Rescatan a un veintena de personas tras naufragar su barco en la ría de Arousa

 

Participaban en una jornada de ocio en O Grove organizada por "Turvegal" »La nave encalló a la altura de A Illa cuando bajó la marea »Están todos a salvo y sin heridas

manuel méndezo grove 05.10.2014 | 05:54

Algunos de los pasajeros rescatados, a su llegada a puerto en una lancha privada.
Algunos de los pasajeros rescatados, a su llegada a puerto en una lancha privada.// Muñiz

La ría de Arousa fue escenario a media tarde de ayer de un naufragio que pudo haber desencadenado una auténtica tragedia, pero que finalmente se quedó en un gran susto. Un barco de recreo de apenas diez metros de eslora encalló a la altura del municipio de A Illa cuando bajaba la marea, por lo que fue preciso evacuar a sus ocupantes.

Fueron una veintena de personas, entre pasajeros y tripulantes, las que vieron cómo la nave quedaba atrapada en la arena cuando, presumiblemente a causa de un error o un despiste en la navegación, trató de pasar entre el Faro das Umias y tierra firme, en una zona de reducido calado.

Inmediatamente se movilizó un amplio dispositivo de emergencias y rescate en Protección Civil de O Grove -botó dos lanchas- y Salvamento Marítimo Fisterra, que desde su base en Monte Enxa (Porto do Son) movilizó a un helicóptero y a la lancha Salvamar Sargadelos, que se encontraba en el puerto de Ribeira. Pero aunque la aeronave llegó a sobrevolar la zona, los barcos de rescate pudieron dar media vuelta, ya que los náufragos fueron evacuados en embarcaciones particulares que los trasladaron al puerto grovense.

Los implicados en este accidente marítimo se encontraban disfrutando de una jornada de ocio en el Concello de O Grove -aprovechando que se celebra la Festa do Marisco- . Estaban citados por la asociación Turismo Verde de Galicia (Turvegal), que convocó este su tercer congreso en la cafetería Balcón, en la grovense Praza de Arriba, a las 10,30 horas.

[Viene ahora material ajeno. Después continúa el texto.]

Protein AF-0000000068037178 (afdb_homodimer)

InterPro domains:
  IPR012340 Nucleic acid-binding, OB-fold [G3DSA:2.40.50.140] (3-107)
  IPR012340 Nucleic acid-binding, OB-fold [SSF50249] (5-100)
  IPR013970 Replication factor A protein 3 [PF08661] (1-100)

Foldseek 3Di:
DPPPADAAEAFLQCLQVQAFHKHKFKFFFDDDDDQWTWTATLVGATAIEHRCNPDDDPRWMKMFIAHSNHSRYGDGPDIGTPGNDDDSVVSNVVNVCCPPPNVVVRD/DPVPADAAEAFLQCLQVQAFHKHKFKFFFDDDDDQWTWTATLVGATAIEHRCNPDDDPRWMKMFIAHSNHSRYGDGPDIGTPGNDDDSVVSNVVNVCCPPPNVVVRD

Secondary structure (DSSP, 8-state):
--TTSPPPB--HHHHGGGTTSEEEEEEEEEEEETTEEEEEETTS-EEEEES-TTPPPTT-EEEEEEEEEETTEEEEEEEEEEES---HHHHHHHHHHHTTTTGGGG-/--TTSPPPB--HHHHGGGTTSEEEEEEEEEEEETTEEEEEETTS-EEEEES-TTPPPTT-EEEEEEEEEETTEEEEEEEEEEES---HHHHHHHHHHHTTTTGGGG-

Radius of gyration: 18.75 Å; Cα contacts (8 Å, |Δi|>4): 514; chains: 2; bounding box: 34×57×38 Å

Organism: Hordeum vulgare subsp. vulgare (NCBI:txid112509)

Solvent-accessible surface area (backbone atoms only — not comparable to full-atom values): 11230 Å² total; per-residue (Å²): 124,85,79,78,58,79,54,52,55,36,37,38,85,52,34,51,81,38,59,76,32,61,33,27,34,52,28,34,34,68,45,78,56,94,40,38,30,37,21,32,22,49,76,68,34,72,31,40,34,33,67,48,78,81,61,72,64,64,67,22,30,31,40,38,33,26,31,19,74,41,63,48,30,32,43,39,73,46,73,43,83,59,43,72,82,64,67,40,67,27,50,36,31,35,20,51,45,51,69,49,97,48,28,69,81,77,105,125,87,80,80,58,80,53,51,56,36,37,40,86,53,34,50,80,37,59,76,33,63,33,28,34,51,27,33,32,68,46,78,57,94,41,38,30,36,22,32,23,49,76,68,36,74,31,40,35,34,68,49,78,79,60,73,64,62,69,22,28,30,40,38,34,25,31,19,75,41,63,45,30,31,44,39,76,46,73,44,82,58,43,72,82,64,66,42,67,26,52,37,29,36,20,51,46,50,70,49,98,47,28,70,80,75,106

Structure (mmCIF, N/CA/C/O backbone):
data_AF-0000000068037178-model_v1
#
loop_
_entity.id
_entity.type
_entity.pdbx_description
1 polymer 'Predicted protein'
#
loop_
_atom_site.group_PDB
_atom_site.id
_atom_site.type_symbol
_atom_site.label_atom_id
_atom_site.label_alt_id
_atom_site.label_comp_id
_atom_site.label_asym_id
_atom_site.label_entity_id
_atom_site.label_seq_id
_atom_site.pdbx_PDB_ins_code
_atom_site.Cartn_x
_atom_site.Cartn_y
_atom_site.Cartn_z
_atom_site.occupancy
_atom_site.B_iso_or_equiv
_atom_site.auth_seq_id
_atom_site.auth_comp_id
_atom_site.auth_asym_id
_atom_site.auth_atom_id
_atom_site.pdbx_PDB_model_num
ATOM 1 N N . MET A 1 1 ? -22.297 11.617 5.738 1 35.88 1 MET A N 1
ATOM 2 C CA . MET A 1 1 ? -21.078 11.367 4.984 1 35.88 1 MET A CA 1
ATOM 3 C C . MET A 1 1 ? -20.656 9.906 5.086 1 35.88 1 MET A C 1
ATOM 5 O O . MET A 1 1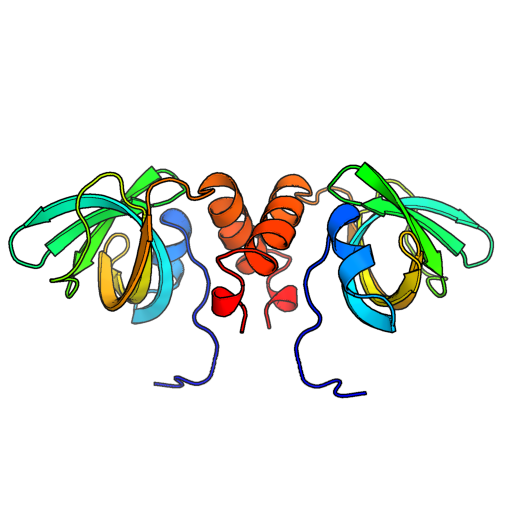 ? -20.672 9.328 6.176 1 35.88 1 MET A O 1
ATOM 9 N N . ASP A 1 2 ? -20.797 9 4.273 1 38.31 2 ASP A N 1
ATOM 10 C CA . ASP A 1 2 ? -20.641 7.551 4.344 1 38.31 2 ASP A CA 1
ATOM 11 C C . ASP A 1 2 ? -19.281 7.172 4.906 1 38.31 2 ASP A C 1
ATOM 13 O O . ASP A 1 2 ? -18.266 7.258 4.203 1 38.31 2 ASP A O 1
ATOM 17 N N . THR A 1 3 ? -19.062 7.391 6.273 1 49.75 3 THR A N 1
ATOM 18 C CA . THR A 1 3 ? -17.922 7.18 7.16 1 49.75 3 THR A CA 1
ATOM 19 C C . THR A 1 3 ? -17.484 5.715 7.137 1 49.75 3 THR A C 1
ATOM 21 O O . THR A 1 3 ? -16.562 5.324 7.859 1 49.75 3 THR A O 1
ATOM 24 N N . SER A 1 4 ? -18.109 4.883 6.375 1 55.25 4 SER A N 1
ATOM 25 C CA . SER A 1 4 ? -17.938 3.443 6.543 1 55.25 4 SER A CA 1
ATOM 26 C C . SER A 1 4 ? -16.828 2.91 5.648 1 55.25 4 SER A C 1
ATOM 28 O O . SER A 1 4 ? -16.172 1.917 5.984 1 55.25 4 SER A O 1
ATOM 30 N N . ALA A 1 5 ? -16.656 3.742 4.512 1 65.75 5 ALA A N 1
ATOM 31 C CA . ALA A 1 5 ? -15.648 3.182 3.621 1 65.75 5 ALA A CA 1
ATOM 32 C C . ALA A 1 5 ? -14.258 3.703 3.975 1 65.75 5 ALA A C 1
ATOM 34 O O . ALA A 1 5 ? -14.109 4.832 4.449 1 65.75 5 ALA A O 1
ATOM 35 N N . PRO A 1 6 ? -13.375 2.865 3.973 1 83.81 6 PRO A N 1
ATOM 36 C CA . PRO A 1 6 ? -12.016 3.336 4.277 1 83.81 6 PRO A CA 1
ATOM 37 C C . PRO A 1 6 ? -11.617 4.551 3.445 1 83.81 6 PRO A C 1
ATOM 39 O O . PRO A 1 6 ? -12.016 4.668 2.283 1 83.81 6 PRO A O 1
ATOM 42 N N . SER A 1 7 ? -11.094 5.559 4.035 1 94.19 7 SER A N 1
ATOM 43 C CA . SER A 1 7 ? -10.633 6.762 3.35 1 94.19 7 SER A CA 1
ATOM 44 C C . SER A 1 7 ? -9.516 6.441 2.361 1 94.19 7 SER A C 1
ATOM 46 O O . SER A 1 7 ? -8.547 5.77 2.713 1 94.19 7 SER A O 1
ATOM 48 N N . PRO A 1 8 ? -9.633 6.922 1.095 1 96.56 8 PRO A N 1
ATOM 49 C CA . PRO A 1 8 ? -8.586 6.656 0.108 1 96.56 8 PRO A CA 1
ATOM 50 C C . PRO A 1 8 ? -7.219 7.191 0.541 1 96.56 8 PRO A C 1
ATOM 52 O O . PRO A 1 8 ? -7.133 8.258 1.156 1 96.56 8 PRO A O 1
ATOM 55 N N . PHE A 1 9 ? -6.191 6.359 0.259 1 97.56 9 PHE A N 1
ATOM 56 C CA . PHE A 1 9 ? -4.812 6.805 0.413 1 97.56 9 PHE A CA 1
ATOM 57 C C . PHE A 1 9 ? -4.438 7.797 -0.68 1 97.56 9 PHE A C 1
ATOM 59 O O . PHE A 1 9 ? -4.504 7.477 -1.868 1 97.56 9 PHE A O 1
ATOM 66 N N . VAL A 1 10 ? -3.982 9.016 -0.28 1 98.69 10 VAL A N 1
ATOM 67 C CA . VAL A 1 10 ? -3.643 9.992 -1.312 1 98.69 10 VAL A CA 1
ATOM 68 C C . VAL A 1 10 ? -2.301 10.641 -0.988 1 98.69 10 VAL A C 1
ATOM 70 O O . VAL A 1 10 ? -1.962 10.836 0.182 1 98.69 10 VAL A O 1
ATOM 73 N N . ASN A 1 11 ? -1.461 10.875 -2.014 1 98.75 11 ASN A N 1
ATOM 74 C CA . ASN A 1 11 ? -0.348 11.812 -1.91 1 98.75 11 ASN A CA 1
ATOM 75 C C . ASN A 1 11 ? -0.749 13.211 -2.373 1 98.75 11 ASN A C 1
ATOM 77 O O . ASN A 1 11 ? -1.932 13.484 -2.588 1 98.75 11 ASN A O 1
ATOM 81 N N . GLY A 1 12 ? 0.17 14.133 -2.441 1 98.81 12 GLY A N 1
ATOM 82 C CA . GLY A 1 12 ? -0.147 15.5 -2.812 1 98.81 12 GLY A CA 1
ATOM 83 C C . GLY A 1 12 ? -0.792 15.609 -4.184 1 98.81 12 GLY A C 1
ATOM 84 O O . GLY A 1 12 ? -1.776 16.328 -4.352 1 98.81 12 GLY A O 1
ATOM 85 N N . GLU A 1 13 ? -0.231 14.953 -5.172 1 98.69 13 GLU A N 1
ATOM 86 C CA . GLU A 1 13 ? -0.719 15.016 -6.547 1 98.69 13 GLU A CA 1
ATOM 87 C C . GLU A 1 13 ? -2.137 14.461 -6.656 1 98.69 13 GLU A C 1
ATOM 89 O O . GLU A 1 13 ? -2.951 14.969 -7.426 1 98.69 13 GLU A O 1
ATOM 94 N N . ILE A 1 14 ? -2.496 13.469 -5.906 1 98.62 14 ILE A N 1
ATOM 95 C CA . ILE A 1 14 ? -3.754 12.742 -6.02 1 98.62 14 ILE A CA 1
ATOM 96 C C . ILE A 1 14 ? -4.836 13.445 -5.207 1 98.62 14 ILE A C 1
ATOM 98 O O . ILE A 1 14 ? -6.027 13.312 -5.496 1 98.62 14 ILE A O 1
ATOM 102 N N . LEU A 1 15 ? -4.484 14.281 -4.246 1 98.81 15 LEU A N 1
ATOM 103 C CA . LEU A 1 15 ? -5.402 14.945 -3.33 1 98.81 15 LEU A CA 1
ATOM 104 C C . LEU A 1 15 ? -6.473 15.711 -4.098 1 98.81 15 LEU A C 1
ATOM 106 O O . LEU A 1 15 ? -7.652 15.672 -3.736 1 98.81 15 LEU A O 1
ATOM 110 N N . LYS A 1 16 ? -6.105 16.359 -5.16 1 98.56 16 LYS A N 1
ATOM 111 C CA . LYS A 1 16 ? -7.004 17.219 -5.914 1 98.56 16 LYS A CA 1
ATOM 112 C C . LYS A 1 16 ? -8.148 16.438 -6.535 1 98.56 16 LYS A C 1
ATOM 114 O O . LYS A 1 16 ? -9.172 17 -6.918 1 98.56 16 LYS A O 1
ATOM 119 N N . MET A 1 17 ? -8.008 15.148 -6.672 1 98.12 17 MET A N 1
ATOM 120 C CA . MET A 1 17 ? -9.047 14.297 -7.246 1 98.12 17 MET A CA 1
ATOM 121 C C . MET A 1 17 ? -10.125 13.977 -6.219 1 98.12 17 MET A C 1
ATOM 123 O O . MET A 1 17 ? -11.148 13.375 -6.551 1 98.12 17 MET A O 1
ATOM 127 N N . PHE A 1 18 ? -9.961 14.422 -4.973 1 98.19 18 PHE A N 1
ATOM 128 C CA . PHE A 1 18 ? -10.867 14.016 -3.906 1 98.19 18 PHE A CA 1
ATOM 129 C C . PHE A 1 18 ? -11.398 15.242 -3.16 1 98.19 18 PHE A C 1
ATOM 131 O O . PHE A 1 18 ? -11.625 15.18 -1.951 1 98.19 18 PHE A O 1
ATOM 138 N N . LEU A 1 19 ? -11.438 16.375 -3.854 1 98.44 19 LEU A N 1
ATOM 139 C CA . LEU A 1 19 ? -11.945 17.578 -3.219 1 98.44 19 LEU A CA 1
ATOM 140 C C . LEU A 1 19 ? -13.328 17.344 -2.619 1 98.44 19 LEU A C 1
ATOM 142 O O . LEU A 1 19 ? -14.203 16.766 -3.271 1 98.44 19 LEU A O 1
ATOM 146 N N . GLY A 1 20 ? -13.477 17.719 -1.347 1 98.25 20 GLY A N 1
ATOM 147 C CA . GLY A 1 20 ? -14.742 17.594 -0.635 1 98.25 20 GLY A CA 1
ATOM 148 C C . GLY A 1 20 ? -14.953 16.234 -0.019 1 98.25 20 GLY A C 1
ATOM 149 O O . GLY A 1 20 ? -15.953 15.992 0.657 1 98.25 20 GLY A O 1
ATOM 150 N N . ARG A 1 21 ? -14.055 15.32 -0.173 1 97.88 21 ARG A N 1
ATOM 151 C CA . ARG A 1 21 ? -14.172 13.953 0.334 1 97.88 21 ARG A CA 1
ATOM 152 C C . ARG A 1 21 ? -13.148 13.695 1.437 1 97.88 21 ARG A C 1
ATOM 154 O O . ARG A 1 21 ? -12.141 14.391 1.533 1 97.88 21 ARG A O 1
ATOM 161 N N . ARG A 1 22 ? -13.414 12.648 2.229 1 97.94 22 ARG A N 1
ATOM 162 C CA . ARG A 1 22 ? -12.484 12.211 3.262 1 97.94 22 ARG A CA 1
ATOM 163 C C . ARG A 1 22 ? -11.328 11.43 2.654 1 97.94 22 ARG A C 1
ATOM 165 O O . ARG A 1 22 ? -11.539 10.539 1.824 1 97.94 22 ARG A O 1
ATOM 172 N N . VAL A 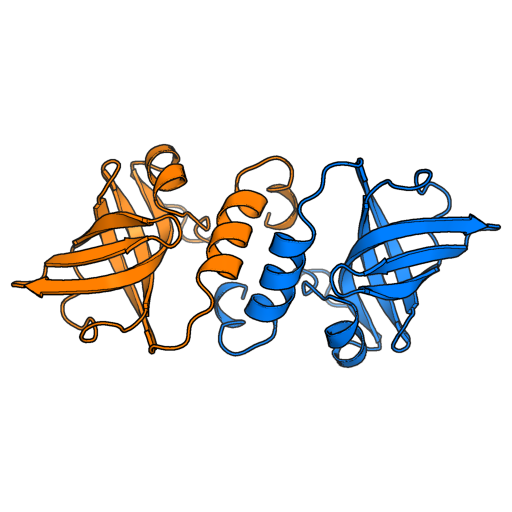1 23 ? -10.133 11.758 3.014 1 98.25 23 VAL A N 1
ATOM 173 C CA . VAL A 1 23 ? -8.93 11.102 2.516 1 98.25 23 VAL A CA 1
ATOM 174 C C . VAL A 1 23 ? -8.008 10.758 3.684 1 98.25 23 VAL A C 1
ATOM 176 O O . VAL A 1 23 ? -8.219 11.219 4.809 1 98.25 23 VAL A O 1
ATOM 179 N N . ARG A 1 24 ? -7.094 9.969 3.443 1 97.69 24 ARG A N 1
ATOM 180 C CA . ARG A 1 24 ? -6 9.648 4.355 1 97.69 24 ARG A CA 1
ATOM 181 C C . ARG A 1 24 ? -4.645 9.883 3.689 1 97.69 24 ARG A C 1
ATOM 183 O O . ARG A 1 24 ? -4.414 9.422 2.566 1 97.69 24 ARG A O 1
ATOM 190 N N . THR A 1 25 ? -3.744 10.617 4.336 1 98.56 25 THR A N 1
ATOM 191 C CA . THR A 1 25 ? -2.414 10.875 3.797 1 98.56 25 THR A CA 1
ATOM 192 C C . THR A 1 25 ? -1.372 10.891 4.914 1 98.56 25 THR A C 1
ATOM 194 O O . THR A 1 25 ? -1.716 10.773 6.09 1 98.56 25 THR A O 1
ATOM 197 N N . VAL A 1 26 ? -0.095 10.875 4.555 1 98.62 26 VAL A N 1
ATOM 198 C CA . VAL A 1 26 ? 1.016 11.078 5.477 1 98.62 26 VAL A CA 1
ATOM 199 C C . VAL A 1 26 ? 1.879 12.25 5.004 1 98.62 26 VAL A C 1
ATOM 201 O O . VAL A 1 26 ? 2.238 12.32 3.828 1 98.62 26 VAL A O 1
ATOM 204 N N . VAL A 1 27 ? 2.139 13.156 5.887 1 98.62 27 VAL A N 1
ATOM 205 C CA . VAL A 1 27 ? 3.006 14.281 5.574 1 98.62 27 VAL A CA 1
ATOM 206 C C . VAL A 1 27 ? 4.145 14.359 6.59 1 98.62 27 VAL A C 1
ATOM 208 O O . VAL A 1 27 ? 4.02 13.859 7.707 1 98.62 27 VAL A O 1
ATOM 211 N N . GLN A 1 28 ? 5.262 14.891 6.184 1 98.38 28 GLN A N 1
ATOM 212 C CA . GLN A 1 28 ? 6.309 15.305 7.117 1 98.38 28 GLN A CA 1
ATOM 213 C C . GLN A 1 28 ? 6.082 16.734 7.605 1 98.38 28 GLN A C 1
ATOM 215 O O . GLN A 1 28 ? 5.953 17.656 6.801 1 98.38 28 GLN A O 1
ATOM 220 N N . VAL A 1 29 ? 6.062 16.859 8.891 1 97.81 29 VAL A N 1
ATOM 221 C CA . VAL A 1 29 ? 5.797 18.156 9.484 1 97.81 29 VAL A CA 1
ATOM 222 C C . VAL A 1 29 ? 6.945 19.109 9.164 1 97.81 29 VAL A C 1
ATOM 224 O O . VAL A 1 29 ? 8.117 18.766 9.344 1 97.81 29 VAL A O 1
ATOM 227 N N . GLN A 1 30 ? 6.57 20.266 8.656 1 97.06 30 GLN A N 1
ATOM 228 C CA . GLN A 1 30 ? 7.562 21.297 8.367 1 97.06 30 GLN A CA 1
ATOM 229 C C . GLN A 1 30 ? 7.469 22.438 9.367 1 97.06 30 GLN A C 1
ATOM 231 O O . GLN A 1 30 ? 8.492 22.953 9.828 1 97.06 30 GLN A O 1
ATOM 236 N N . HIS A 1 31 ? 6.254 22.891 9.594 1 92.56 31 HIS A N 1
ATOM 237 C CA . HIS A 1 31 ? 5.988 24.016 10.469 1 92.56 31 HIS A CA 1
ATOM 238 C C . HIS A 1 31 ? 4.586 23.938 11.07 1 92.56 31 HIS A C 1
ATOM 240 O O . HIS A 1 31 ? 3.662 23.438 10.422 1 92.56 31 HIS A O 1
ATOM 246 N N . ASN A 1 32 ? 4.543 24.203 12.352 1 85.5 32 ASN A N 1
ATOM 247 C CA . ASN A 1 32 ? 3.248 24.266 13.023 1 85.5 32 ASN A CA 1
ATOM 248 C C . ASN A 1 32 ? 3.035 25.625 13.688 1 85.5 32 ASN A C 1
ATOM 250 O O . ASN A 1 32 ? 3.824 26.031 14.547 1 85.5 32 ASN A O 1
ATOM 254 N N . GLU A 1 33 ? 2.07 26.422 13.25 1 78.62 33 GLU A N 1
ATOM 255 C CA . GLU A 1 33 ? 1.765 27.703 13.875 1 78.62 33 GLU A CA 1
ATOM 256 C C . GLU A 1 33 ? 0.258 27.938 13.945 1 78.62 33 GLU A C 1
ATOM 258 O O . GLU A 1 33 ? -0.43 27.922 12.922 1 78.62 33 GLU A O 1
ATOM 263 N N . GLY A 1 34 ? -0.183 28.188 15.109 1 76.44 34 GLY A N 1
ATOM 264 C CA . GLY A 1 34 ? -1.542 28.672 15.305 1 76.44 34 GLY A CA 1
ATOM 265 C C . GLY A 1 34 ? -2.596 27.672 14.859 1 76.44 34 GLY A C 1
ATOM 266 O O . GLY A 1 34 ? -3.623 28.062 14.297 1 76.44 34 GLY A O 1
ATOM 267 N N . GLY A 1 35 ? -2.352 26.422 14.875 1 78.69 35 GLY A N 1
ATOM 268 C CA . GLY A 1 35 ? -3.381 25.453 14.508 1 78.69 35 GLY A CA 1
ATOM 269 C C . GLY A 1 35 ? -3.283 25.016 13.062 1 78.69 35 GLY A C 1
ATOM 270 O O . GLY A 1 35 ? -4.023 24.125 12.633 1 78.69 35 GLY A O 1
ATOM 271 N N . VAL A 1 36 ? -2.438 25.719 12.359 1 89.5 36 VAL A N 1
ATOM 272 C CA . VAL A 1 36 ? -2.236 25.344 10.961 1 89.5 36 VAL A CA 1
ATOM 273 C C . VAL A 1 36 ? -0.878 24.656 10.797 1 89.5 36 VAL A C 1
ATOM 275 O O . VAL A 1 36 ? 0.149 25.219 11.203 1 89.5 36 VAL A O 1
ATOM 278 N N . LEU A 1 37 ? -0.9 23.5 10.312 1 95.75 37 LEU A N 1
ATOM 279 C CA . LEU A 1 37 ? 0.32 22.734 10.094 1 95.75 37 LEU A CA 1
ATOM 280 C C . LEU A 1 37 ? 0.688 22.703 8.617 1 95.75 37 LEU A C 1
ATOM 282 O O . LEU A 1 37 ? -0.161 22.422 7.77 1 95.75 37 LEU A O 1
ATOM 286 N N . LEU A 1 38 ? 1.886 23.125 8.312 1 97.25 38 LEU A N 1
ATOM 287 C CA . LEU A 1 38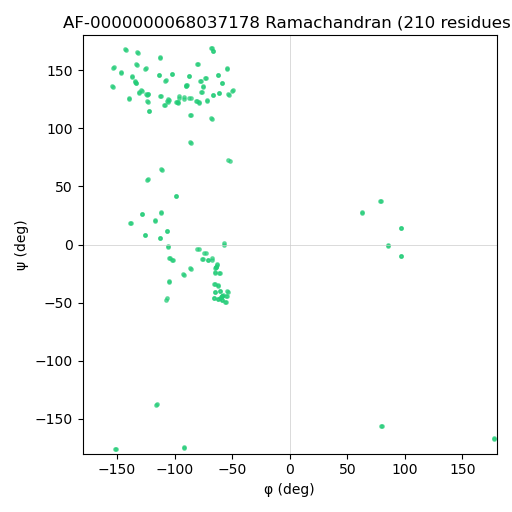 ? 2.451 22.922 6.98 1 97.25 38 LEU A CA 1
ATOM 288 C C . LEU A 1 38 ? 3.242 21.609 6.93 1 97.25 38 LEU A C 1
ATOM 290 O O . LEU A 1 38 ? 4.117 21.375 7.766 1 97.25 38 LEU A O 1
ATOM 294 N N . GLY A 1 39 ? 2.904 20.828 6.004 1 97.81 39 GLY A N 1
ATOM 295 C CA . GLY A 1 39 ? 3.586 19.547 5.836 1 97.81 39 GLY A CA 1
ATOM 296 C C . GLY A 1 39 ? 3.975 19.266 4.398 1 97.81 39 GLY A C 1
ATOM 297 O O . GLY A 1 39 ? 3.35 19.781 3.469 1 97.81 39 GLY A O 1
ATOM 298 N N . LEU A 1 40 ? 4.973 18.453 4.234 1 98.62 40 LEU A N 1
ATOM 299 C CA . LEU A 1 40 ? 5.355 17.969 2.914 1 98.62 40 LEU A CA 1
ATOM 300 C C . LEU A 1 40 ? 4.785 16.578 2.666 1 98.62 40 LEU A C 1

El objetivo era pasar un día entretenido junto al caricaturista Gogue -asiduo colaborador de FARO- y sus personajes más populares. Además "Turvegal" anunciaba a sus seguidores a través de las redes sociales que habría sorteos y sorpresas. Una de ellas era esa singladura en barco por la ría. Se puso en marcha por la tarde y terminó antes de tiempo, cuando de regreso el barco encalló en A Illa, como se explicaba anteriormente.

José, uno de los participantes y náufragos confirmó que, "efectivamente, quedó encallado en la arena cuando íbamos unas dieciséis personas a bordo, pero no hay peligro alguno". Momentos después, a su llegada al puerto de O Grove, indicó que ya estaban "todos a salvo, tras haber sido evacuados en lanchas". El propio José confirmaba que, aparentemente, el barco no sufría daño alguno, por lo que estaba previsto reflotarlo en cuanto subiera la marea.

Otro de los participantes en esta odisea, de nombre Carmelo, colgó a las siete de la tarde en Facebook el siguiente texto: "Acabamos de encallar en medio de la ría, detrás de la isla de Arousa, encima de unas piedras, con un barco de 15 metros, aproximadamente, me jodería tener que nada en este día".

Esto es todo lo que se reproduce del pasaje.